Potential Capabilities of a Rover Deployed Ground Penetrating Radar on Mars

Ground Penetrating Radar (GPR) is capable of addressing a variety of geological problems on the Earth and planets and the instrument has become ensconced as an efficient means for non-intrusive definition of physical properties to 10's of meters depth. Given these capabilities, it is likely that measurements made by a rover-deployed GPR on Mars could constrain near-surface geology and structure. These GPR data could enable 3-D mapping of local stratigraphy and penetrate beneath eolian drift or snow masking layered or ground-ice-rich units and gullies. GPR data could also help define the degree of post-depositional weathering, and provide geologic context necessary to guide other rover instruments. Finally, GPR provides the potential to detect rover hazards (e.g., voids or dust-filled cracks) prior to their engagement. Careful consideration of the various factors influencing radar performance on Mars instills confidence that a GPR can achieve 10-20 m penetration in many settings and motivates development of a rover-deployable impulse GPR. Design of our system has focused on development of prototype antennas in parallel with fabrication of a control unit possessing low mass, volume, peak power, and data requirements of 0.5 kg, 3400 cc, 3 W, and 0.3 MB/day (for 50 meter traverses), respectively. In order to maximize potential penetration and resolution of a Mars GPR, the capability for both high and low frequency investigations has been incorporated.
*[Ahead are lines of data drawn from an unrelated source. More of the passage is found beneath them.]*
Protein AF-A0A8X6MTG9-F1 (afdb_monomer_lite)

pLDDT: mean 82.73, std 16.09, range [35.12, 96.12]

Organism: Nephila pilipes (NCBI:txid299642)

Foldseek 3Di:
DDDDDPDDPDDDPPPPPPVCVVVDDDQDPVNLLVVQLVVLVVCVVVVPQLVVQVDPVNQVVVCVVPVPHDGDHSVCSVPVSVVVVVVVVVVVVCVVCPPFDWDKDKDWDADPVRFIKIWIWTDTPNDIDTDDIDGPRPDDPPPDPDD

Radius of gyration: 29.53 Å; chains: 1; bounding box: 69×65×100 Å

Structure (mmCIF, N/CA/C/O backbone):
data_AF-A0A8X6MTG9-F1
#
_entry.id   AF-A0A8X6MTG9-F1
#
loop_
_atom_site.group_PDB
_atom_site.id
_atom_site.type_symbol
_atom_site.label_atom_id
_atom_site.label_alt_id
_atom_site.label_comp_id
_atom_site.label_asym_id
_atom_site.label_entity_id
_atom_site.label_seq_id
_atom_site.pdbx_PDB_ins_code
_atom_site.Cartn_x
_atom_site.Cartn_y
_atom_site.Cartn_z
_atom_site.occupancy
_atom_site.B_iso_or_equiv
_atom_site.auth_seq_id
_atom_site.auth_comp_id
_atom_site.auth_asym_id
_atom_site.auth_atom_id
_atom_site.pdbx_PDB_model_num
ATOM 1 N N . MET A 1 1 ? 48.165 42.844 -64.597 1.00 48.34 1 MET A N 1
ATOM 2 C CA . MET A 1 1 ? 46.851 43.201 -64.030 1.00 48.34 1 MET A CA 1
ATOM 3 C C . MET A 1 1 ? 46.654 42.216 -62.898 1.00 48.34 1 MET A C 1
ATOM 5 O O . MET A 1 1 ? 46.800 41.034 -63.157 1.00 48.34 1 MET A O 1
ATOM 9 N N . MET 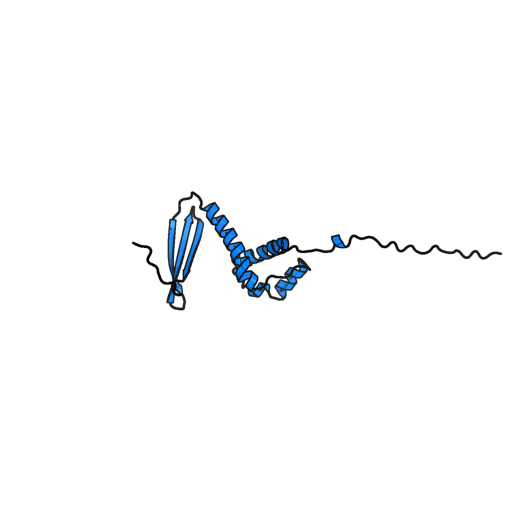A 1 2 ? 46.625 42.711 -61.663 1.00 45.50 2 MET A N 1
ATOM 10 C CA . MET A 1 2 ? 46.774 41.912 -60.443 1.00 45.50 2 MET A CA 1
ATOM 11 C C . MET A 1 2 ? 45.490 41.121 -60.178 1.00 45.50 2 MET A C 1
ATOM 13 O O . MET A 1 2 ? 44.421 41.724 -60.150 1.00 45.50 2 MET A O 1
ATOM 17 N N . ASP A 1 3 ? 45.612 39.810 -59.984 1.00 51.47 3 ASP A N 1
ATOM 18 C CA . ASP A 1 3 ? 44.542 38.969 -59.455 1.00 51.47 3 ASP A CA 1
ATOM 19 C C . ASP A 1 3 ? 44.603 39.057 -57.921 1.00 51.47 3 ASP A C 1
ATOM 21 O O . ASP A 1 3 ? 45.503 38.502 -57.291 1.00 51.47 3 ASP A O 1
ATOM 25 N N . GLU A 1 4 ? 43.699 39.836 -57.320 1.00 56.31 4 GLU A N 1
ATOM 26 C CA . GLU A 1 4 ? 43.497 39.862 -55.868 1.00 56.31 4 GLU A CA 1
ATOM 27 C C . GLU A 1 4 ? 42.765 38.584 -55.442 1.00 56.31 4 GLU A C 1
ATOM 29 O O . GLU A 1 4 ? 41.570 38.405 -55.682 1.00 56.31 4 GLU A O 1
ATOM 34 N N . GLU A 1 5 ? 43.504 37.684 -54.802 1.00 59.94 5 GLU A N 1
ATOM 35 C CA . GLU A 1 5 ? 42.965 36.522 -54.109 1.00 59.94 5 GLU A CA 1
ATOM 36 C C . GLU A 1 5 ? 42.205 37.012 -52.862 1.00 59.94 5 GLU A C 1
ATOM 38 O O . GLU A 1 5 ? 42.793 37.491 -51.891 1.00 59.94 5 GLU A O 1
ATOM 43 N N . VAL A 1 6 ? 40.871 36.970 -52.918 1.00 60.81 6 VAL A N 1
ATOM 44 C CA . VAL A 1 6 ? 39.993 37.369 -51.809 1.00 60.81 6 VAL A CA 1
ATOM 45 C C . VAL A 1 6 ? 40.037 36.282 -50.734 1.00 60.81 6 VAL A C 1
ATOM 47 O O . VAL A 1 6 ? 39.264 35.324 -50.769 1.00 60.81 6 VAL A O 1
ATOM 50 N N . ASP A 1 7 ? 40.954 36.439 -49.782 1.00 63.47 7 ASP A N 1
ATOM 51 C CA . ASP A 1 7 ? 41.062 35.595 -48.593 1.00 63.47 7 ASP A CA 1
ATOM 52 C C . ASP A 1 7 ? 39.815 35.783 -47.710 1.00 63.47 7 ASP A C 1
ATOM 54 O O . ASP A 1 7 ? 39.598 36.834 -47.096 1.00 63.47 7 ASP A O 1
ATOM 58 N N . GLN A 1 8 ? 38.931 34.782 -47.696 1.00 63.22 8 GLN A N 1
ATOM 59 C CA . GLN A 1 8 ? 37.778 34.794 -46.803 1.00 63.22 8 GLN A CA 1
ATOM 60 C C . GLN A 1 8 ? 38.242 34.466 -45.379 1.00 63.22 8 GLN A C 1
ATOM 62 O O . GLN A 1 8 ? 38.876 33.432 -45.165 1.00 63.22 8 GLN A O 1
ATOM 67 N N . PRO A 1 9 ? 37.891 35.289 -44.373 1.00 69.06 9 PRO A N 1
ATOM 68 C CA . PRO A 1 9 ? 38.322 35.047 -43.006 1.00 69.06 9 PRO A CA 1
ATOM 69 C C . PRO A 1 9 ? 37.755 33.718 -42.481 1.00 69.06 9 PRO A C 1
ATOM 71 O O . PRO A 1 9 ? 36.637 33.332 -42.841 1.00 69.06 9 PRO A O 1
ATOM 74 N N . PRO A 1 10 ? 38.482 33.026 -41.584 1.00 66.38 10 PRO A N 1
ATOM 75 C CA . PRO A 1 10 ? 38.075 31.724 -41.081 1.00 66.38 10 PRO A CA 1
ATOM 76 C C . PRO A 1 10 ? 36.700 31.807 -40.414 1.00 66.38 10 PRO A C 1
ATOM 78 O O . PRO A 1 10 ? 36.453 32.654 -39.549 1.00 66.38 10 PRO A O 1
ATOM 81 N N . VAL A 1 11 ? 35.805 30.897 -40.807 1.00 68.06 11 VAL A N 1
ATOM 82 C CA . VAL A 1 11 ? 34.475 30.746 -40.212 1.00 68.06 11 VAL A CA 1
ATOM 83 C C . VAL A 1 11 ? 34.642 30.477 -38.715 1.00 68.06 11 VAL A C 1
ATOM 85 O O . VAL A 1 11 ? 35.087 29.406 -38.301 1.00 68.06 11 VAL A O 1
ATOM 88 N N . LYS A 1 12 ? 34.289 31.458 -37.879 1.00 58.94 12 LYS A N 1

Testing of the prototype antennas in terrestrial analog settings confirms the ability to define near-surface stratigraphy that is critical for accurate interpretation of geologic setting. A model based on the Finite-Difference Time-Domain (FDTD) method is also being used to constrain likely GPR capabilities on Mars and is capable of modeling the complete instrument configuration including antennas, rover, surface roughness, and rocks. Simulations highlight the potential value of investing in such models that may enable identification of diagnostic signatures (such as signal attenuation, frequency content, and phase response) and facilitate inference of dielectric contrasts useful in constraining the local geology and setting.